Properly maintained sand filters do a fine job of keeping swimming pool water free of much of the undesirable bits and pieces that become suspended in it during normal use.

But what if you could make the filter do a better job, improving its performance in ways that could even contribute to better sanitation and hygiene in the pool?

In the laboratory, we were looking for ways to link together tiny, suspended particles into larger, stable aggregates that would have difficulty squeezing through the pore tunnels in depth filters. In other words, we wanted to give the filter the ability to trap more.

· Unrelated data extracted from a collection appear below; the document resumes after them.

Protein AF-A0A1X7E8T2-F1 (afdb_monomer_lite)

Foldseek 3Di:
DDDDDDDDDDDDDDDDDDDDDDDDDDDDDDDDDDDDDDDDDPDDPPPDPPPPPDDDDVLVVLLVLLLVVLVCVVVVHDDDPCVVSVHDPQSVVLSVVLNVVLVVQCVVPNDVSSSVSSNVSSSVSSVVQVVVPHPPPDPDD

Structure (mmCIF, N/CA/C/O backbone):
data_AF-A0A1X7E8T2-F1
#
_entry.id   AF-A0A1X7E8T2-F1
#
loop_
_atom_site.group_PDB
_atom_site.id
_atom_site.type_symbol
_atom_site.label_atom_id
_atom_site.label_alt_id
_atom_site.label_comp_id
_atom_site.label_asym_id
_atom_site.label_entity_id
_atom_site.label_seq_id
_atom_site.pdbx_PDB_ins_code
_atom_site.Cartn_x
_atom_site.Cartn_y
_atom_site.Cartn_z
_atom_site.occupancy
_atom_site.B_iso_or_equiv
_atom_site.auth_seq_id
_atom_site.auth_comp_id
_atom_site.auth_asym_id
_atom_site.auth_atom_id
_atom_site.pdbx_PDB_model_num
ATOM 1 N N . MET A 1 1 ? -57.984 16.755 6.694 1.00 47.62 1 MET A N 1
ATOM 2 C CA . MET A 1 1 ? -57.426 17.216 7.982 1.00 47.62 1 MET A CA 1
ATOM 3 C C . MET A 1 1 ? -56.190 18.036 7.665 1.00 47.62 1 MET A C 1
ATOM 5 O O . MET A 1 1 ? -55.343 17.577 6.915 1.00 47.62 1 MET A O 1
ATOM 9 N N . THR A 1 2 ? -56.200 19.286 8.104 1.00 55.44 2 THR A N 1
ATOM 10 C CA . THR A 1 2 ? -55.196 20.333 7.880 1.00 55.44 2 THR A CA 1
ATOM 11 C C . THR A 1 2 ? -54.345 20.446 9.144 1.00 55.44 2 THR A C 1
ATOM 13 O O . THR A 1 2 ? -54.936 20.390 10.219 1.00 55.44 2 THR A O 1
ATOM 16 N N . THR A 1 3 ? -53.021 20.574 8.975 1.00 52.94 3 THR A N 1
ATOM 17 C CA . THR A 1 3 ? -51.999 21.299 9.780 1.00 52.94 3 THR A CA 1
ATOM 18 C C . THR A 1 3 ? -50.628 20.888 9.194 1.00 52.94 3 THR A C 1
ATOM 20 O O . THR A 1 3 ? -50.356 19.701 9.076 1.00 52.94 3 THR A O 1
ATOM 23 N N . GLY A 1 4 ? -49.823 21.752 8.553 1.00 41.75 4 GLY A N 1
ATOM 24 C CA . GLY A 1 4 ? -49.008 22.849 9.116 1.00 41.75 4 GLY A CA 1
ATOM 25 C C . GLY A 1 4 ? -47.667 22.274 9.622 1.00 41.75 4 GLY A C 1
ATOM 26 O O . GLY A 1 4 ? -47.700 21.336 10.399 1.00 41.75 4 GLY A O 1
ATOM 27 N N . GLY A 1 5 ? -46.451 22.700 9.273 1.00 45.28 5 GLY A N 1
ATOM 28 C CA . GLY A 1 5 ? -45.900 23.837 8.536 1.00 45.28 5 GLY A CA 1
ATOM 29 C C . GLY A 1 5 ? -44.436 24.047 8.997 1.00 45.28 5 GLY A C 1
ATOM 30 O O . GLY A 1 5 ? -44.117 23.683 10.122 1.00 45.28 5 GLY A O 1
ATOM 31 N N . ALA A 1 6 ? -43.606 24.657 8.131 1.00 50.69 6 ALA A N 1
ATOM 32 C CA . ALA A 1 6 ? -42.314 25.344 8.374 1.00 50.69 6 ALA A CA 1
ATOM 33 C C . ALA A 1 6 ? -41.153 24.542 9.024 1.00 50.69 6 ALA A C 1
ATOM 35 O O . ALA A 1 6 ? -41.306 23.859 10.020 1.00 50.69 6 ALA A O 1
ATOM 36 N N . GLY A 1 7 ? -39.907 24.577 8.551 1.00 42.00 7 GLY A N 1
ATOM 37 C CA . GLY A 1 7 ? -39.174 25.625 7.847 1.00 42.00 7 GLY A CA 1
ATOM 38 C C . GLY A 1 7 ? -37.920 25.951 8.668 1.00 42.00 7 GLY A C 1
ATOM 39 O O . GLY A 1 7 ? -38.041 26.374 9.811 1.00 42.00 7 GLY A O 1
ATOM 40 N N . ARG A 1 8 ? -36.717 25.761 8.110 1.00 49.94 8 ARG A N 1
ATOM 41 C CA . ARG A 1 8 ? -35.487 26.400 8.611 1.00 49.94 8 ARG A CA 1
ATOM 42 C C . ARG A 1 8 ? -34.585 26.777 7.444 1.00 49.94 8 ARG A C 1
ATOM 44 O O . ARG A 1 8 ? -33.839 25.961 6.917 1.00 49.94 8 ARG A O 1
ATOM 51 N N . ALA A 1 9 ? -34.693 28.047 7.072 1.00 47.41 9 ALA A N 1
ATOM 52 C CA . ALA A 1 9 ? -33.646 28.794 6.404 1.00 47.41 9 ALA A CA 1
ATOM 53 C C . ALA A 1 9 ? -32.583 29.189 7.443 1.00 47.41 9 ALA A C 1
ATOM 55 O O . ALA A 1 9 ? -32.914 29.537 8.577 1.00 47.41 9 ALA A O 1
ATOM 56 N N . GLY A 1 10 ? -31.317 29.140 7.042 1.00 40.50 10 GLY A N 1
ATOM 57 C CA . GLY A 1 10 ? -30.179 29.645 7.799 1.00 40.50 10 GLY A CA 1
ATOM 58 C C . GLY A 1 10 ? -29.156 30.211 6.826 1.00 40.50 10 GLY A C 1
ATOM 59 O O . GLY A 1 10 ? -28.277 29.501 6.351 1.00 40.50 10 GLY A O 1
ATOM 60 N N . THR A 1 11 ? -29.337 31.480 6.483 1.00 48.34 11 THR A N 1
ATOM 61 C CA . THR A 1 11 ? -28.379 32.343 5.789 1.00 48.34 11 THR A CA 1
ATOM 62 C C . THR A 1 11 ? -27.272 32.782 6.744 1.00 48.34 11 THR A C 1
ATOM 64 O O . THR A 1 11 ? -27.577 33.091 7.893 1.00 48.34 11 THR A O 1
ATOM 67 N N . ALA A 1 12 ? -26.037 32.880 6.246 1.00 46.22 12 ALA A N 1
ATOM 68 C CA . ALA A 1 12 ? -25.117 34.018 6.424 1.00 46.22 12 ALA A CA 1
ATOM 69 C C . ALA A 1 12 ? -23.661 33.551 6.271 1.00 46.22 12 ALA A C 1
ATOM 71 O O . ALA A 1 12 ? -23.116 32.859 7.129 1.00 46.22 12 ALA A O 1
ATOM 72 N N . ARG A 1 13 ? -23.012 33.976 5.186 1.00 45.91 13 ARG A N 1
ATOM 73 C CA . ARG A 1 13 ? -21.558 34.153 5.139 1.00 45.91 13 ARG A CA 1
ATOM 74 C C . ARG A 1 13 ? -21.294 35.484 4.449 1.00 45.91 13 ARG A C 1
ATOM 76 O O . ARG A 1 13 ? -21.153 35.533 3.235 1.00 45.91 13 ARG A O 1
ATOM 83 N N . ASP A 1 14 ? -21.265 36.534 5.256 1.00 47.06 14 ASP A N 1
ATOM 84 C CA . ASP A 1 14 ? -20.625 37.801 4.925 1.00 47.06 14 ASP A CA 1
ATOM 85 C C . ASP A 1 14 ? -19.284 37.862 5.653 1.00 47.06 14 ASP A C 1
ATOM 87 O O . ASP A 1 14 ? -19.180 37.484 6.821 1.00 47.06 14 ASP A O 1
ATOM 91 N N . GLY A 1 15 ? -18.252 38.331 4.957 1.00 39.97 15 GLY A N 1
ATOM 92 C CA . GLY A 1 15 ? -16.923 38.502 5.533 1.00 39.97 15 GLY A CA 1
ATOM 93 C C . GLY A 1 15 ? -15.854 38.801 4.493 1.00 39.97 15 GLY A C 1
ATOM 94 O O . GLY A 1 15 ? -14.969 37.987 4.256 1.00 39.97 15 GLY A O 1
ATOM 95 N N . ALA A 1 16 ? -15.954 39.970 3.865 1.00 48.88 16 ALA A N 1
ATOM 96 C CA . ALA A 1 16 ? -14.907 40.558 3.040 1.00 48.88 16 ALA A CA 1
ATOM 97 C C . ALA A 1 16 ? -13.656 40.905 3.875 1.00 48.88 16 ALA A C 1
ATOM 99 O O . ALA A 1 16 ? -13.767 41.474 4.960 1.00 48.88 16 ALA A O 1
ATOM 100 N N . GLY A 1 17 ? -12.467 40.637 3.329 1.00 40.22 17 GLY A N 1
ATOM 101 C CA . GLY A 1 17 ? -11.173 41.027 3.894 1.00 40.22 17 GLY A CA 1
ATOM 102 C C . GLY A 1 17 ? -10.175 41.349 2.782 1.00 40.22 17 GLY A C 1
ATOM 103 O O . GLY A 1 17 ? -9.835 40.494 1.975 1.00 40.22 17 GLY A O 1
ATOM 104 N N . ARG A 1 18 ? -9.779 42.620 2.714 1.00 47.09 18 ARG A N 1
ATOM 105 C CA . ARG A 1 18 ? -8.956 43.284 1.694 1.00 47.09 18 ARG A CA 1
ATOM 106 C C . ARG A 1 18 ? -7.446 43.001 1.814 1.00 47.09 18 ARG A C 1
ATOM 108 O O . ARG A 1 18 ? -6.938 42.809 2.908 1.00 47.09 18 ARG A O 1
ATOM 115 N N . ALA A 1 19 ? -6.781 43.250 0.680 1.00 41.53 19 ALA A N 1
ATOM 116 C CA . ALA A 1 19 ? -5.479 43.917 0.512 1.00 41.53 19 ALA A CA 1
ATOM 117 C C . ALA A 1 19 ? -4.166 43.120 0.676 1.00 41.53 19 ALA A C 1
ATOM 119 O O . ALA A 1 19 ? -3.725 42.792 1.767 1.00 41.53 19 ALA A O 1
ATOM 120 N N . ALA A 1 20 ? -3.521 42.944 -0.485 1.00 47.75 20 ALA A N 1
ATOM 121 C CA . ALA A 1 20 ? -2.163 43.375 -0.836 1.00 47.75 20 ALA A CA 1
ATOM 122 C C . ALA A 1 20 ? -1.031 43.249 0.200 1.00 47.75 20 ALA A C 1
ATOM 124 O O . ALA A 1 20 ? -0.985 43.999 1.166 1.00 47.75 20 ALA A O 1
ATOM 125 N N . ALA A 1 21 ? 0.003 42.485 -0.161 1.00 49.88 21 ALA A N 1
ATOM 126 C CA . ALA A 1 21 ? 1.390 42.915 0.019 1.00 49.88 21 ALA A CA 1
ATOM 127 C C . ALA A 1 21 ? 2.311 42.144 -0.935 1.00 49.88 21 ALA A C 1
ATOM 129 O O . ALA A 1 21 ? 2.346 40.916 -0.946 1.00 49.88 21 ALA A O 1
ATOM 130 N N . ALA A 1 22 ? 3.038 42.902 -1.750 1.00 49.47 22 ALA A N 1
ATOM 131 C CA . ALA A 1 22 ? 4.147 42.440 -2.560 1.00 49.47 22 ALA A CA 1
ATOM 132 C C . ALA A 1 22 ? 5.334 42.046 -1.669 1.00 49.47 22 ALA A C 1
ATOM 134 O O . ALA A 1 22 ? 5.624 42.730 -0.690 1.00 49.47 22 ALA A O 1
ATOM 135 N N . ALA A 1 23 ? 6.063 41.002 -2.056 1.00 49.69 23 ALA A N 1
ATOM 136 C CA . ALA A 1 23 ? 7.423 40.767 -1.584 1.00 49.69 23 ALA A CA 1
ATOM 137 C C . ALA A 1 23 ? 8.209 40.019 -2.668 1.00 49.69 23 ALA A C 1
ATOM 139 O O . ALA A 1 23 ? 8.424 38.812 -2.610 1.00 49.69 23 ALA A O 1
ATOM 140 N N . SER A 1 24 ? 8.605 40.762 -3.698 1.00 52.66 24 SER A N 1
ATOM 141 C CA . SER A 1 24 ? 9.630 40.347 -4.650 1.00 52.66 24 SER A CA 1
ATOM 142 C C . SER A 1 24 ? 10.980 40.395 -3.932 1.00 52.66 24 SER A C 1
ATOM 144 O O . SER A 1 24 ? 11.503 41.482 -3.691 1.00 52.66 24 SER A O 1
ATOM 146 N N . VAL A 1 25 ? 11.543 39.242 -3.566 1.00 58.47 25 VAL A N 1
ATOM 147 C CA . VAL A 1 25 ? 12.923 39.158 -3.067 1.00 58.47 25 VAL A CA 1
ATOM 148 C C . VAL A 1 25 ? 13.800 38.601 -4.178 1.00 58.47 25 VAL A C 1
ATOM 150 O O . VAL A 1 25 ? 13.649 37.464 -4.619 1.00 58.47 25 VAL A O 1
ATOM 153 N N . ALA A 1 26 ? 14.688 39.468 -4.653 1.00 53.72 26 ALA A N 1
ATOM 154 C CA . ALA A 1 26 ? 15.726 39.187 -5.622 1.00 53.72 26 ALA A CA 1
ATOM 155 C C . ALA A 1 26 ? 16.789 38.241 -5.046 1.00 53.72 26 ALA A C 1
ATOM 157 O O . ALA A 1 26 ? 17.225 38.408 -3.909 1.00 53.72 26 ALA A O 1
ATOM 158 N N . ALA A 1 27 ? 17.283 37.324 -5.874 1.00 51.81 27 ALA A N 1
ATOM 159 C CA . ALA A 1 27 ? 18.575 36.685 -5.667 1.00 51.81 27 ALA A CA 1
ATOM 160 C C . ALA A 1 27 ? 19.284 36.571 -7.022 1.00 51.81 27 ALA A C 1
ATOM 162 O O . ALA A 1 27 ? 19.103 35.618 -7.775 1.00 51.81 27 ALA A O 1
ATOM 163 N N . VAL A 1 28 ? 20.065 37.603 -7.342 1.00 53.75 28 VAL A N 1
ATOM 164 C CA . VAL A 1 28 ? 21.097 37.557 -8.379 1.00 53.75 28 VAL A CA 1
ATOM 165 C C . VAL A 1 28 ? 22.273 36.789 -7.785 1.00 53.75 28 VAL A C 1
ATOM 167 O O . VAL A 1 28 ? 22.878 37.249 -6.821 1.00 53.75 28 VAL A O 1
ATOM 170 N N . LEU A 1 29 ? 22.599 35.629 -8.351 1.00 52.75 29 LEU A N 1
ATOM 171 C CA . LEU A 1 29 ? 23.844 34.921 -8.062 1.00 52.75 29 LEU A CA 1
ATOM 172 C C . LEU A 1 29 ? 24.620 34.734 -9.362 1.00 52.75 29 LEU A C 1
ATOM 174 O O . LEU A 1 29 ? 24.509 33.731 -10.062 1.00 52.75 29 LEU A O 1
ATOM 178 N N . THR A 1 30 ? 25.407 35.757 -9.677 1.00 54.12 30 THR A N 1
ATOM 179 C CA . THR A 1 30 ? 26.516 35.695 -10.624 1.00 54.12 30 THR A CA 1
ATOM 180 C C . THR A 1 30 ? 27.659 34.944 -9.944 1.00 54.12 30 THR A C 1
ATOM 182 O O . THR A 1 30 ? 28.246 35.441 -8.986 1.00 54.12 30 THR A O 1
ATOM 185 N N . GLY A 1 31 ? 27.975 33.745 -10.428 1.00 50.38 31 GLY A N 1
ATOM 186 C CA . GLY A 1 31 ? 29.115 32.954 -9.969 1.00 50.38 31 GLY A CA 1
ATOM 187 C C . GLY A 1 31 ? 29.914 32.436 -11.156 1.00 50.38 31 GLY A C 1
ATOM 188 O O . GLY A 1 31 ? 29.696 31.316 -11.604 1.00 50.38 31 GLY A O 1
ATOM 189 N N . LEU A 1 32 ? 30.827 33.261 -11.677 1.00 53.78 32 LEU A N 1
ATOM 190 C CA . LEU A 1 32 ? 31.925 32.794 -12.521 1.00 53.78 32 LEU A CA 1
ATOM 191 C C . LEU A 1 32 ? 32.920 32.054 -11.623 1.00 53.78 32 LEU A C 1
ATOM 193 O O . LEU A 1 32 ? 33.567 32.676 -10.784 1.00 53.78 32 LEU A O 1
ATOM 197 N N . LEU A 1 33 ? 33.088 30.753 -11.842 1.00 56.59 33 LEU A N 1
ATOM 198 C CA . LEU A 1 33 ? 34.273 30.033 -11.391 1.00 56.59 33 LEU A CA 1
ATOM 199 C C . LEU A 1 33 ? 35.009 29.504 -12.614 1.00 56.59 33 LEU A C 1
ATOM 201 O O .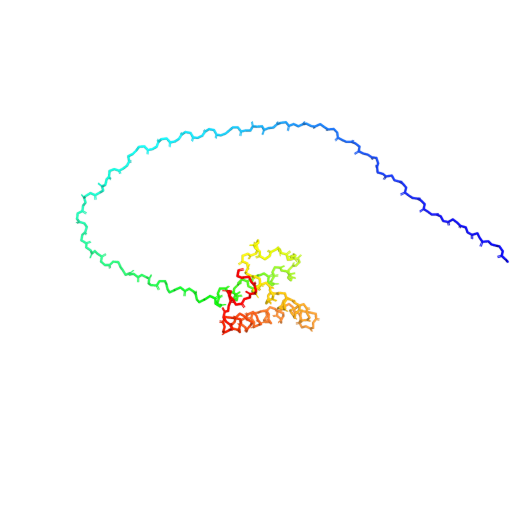 LEU A 1 33 ? 34.681 28.475 -13.200 1.00 56.59 33 LEU A O 1
ATOM 205 N N . ALA A 1 34 ? 36.002 30.297 -13.000 1.00 49.53 34 ALA A N 1
ATOM 206 C CA . ALA A 1 34 ? 37.111 29.877 -13.821 1.00 49.53 34 ALA A CA 1
ATOM 207 C C . ALA A 1 34 ? 37.964 28.853 -13.058 1.00 49.53 34 ALA A C 1
ATOM 209 O O . ALA A 1 34 ? 38.254 29.037 -11.879 1.00 49.53 34 ALA A O 1
ATOM 210 N N . GLY A 1 35 ? 38.432 27.839 -13.785 1.00 44.28 35 GLY A N 1
ATOM 211 C CA . GLY A 1 35 ? 39.659 27.117 -13.470 1.00 44.28 35 GLY A CA 1
ATOM 212 C C . GLY A 1 35 ? 39.517 25.904 -12.553 1.00 44.28 35 GLY A C 1
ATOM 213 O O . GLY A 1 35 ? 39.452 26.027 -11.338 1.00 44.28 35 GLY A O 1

If we could enable filter media to remove particles that were in the submicron size range, we stood a good chance of being able to remove microbial organisms as well. The most troublesome of those measure only a few microns, or even less, and therefore routinely pass right through filters with the flow of water. While proper pool sanitation can be counted on to deactivate most disease-causing agents, there are some, such as cryptosporidium, that show little sensitivity to chlorine.

Being able to remove these parasites by enhanced filtration would be useful in reducing the chances of recreational water illnesses. Thus, we designed experiments to find the best method of flocculation. (For a closer look at the chart above that shows how flocculation treatment causes particles to increase in size, click here.)

The setup

To enhance filtration, we used characteristics of naturally occurring biopolymers — already widely used for clarification of pools — because they showed a superior capacity to flocculate (or form larger clumps) and sediment out suspensions of particles in water.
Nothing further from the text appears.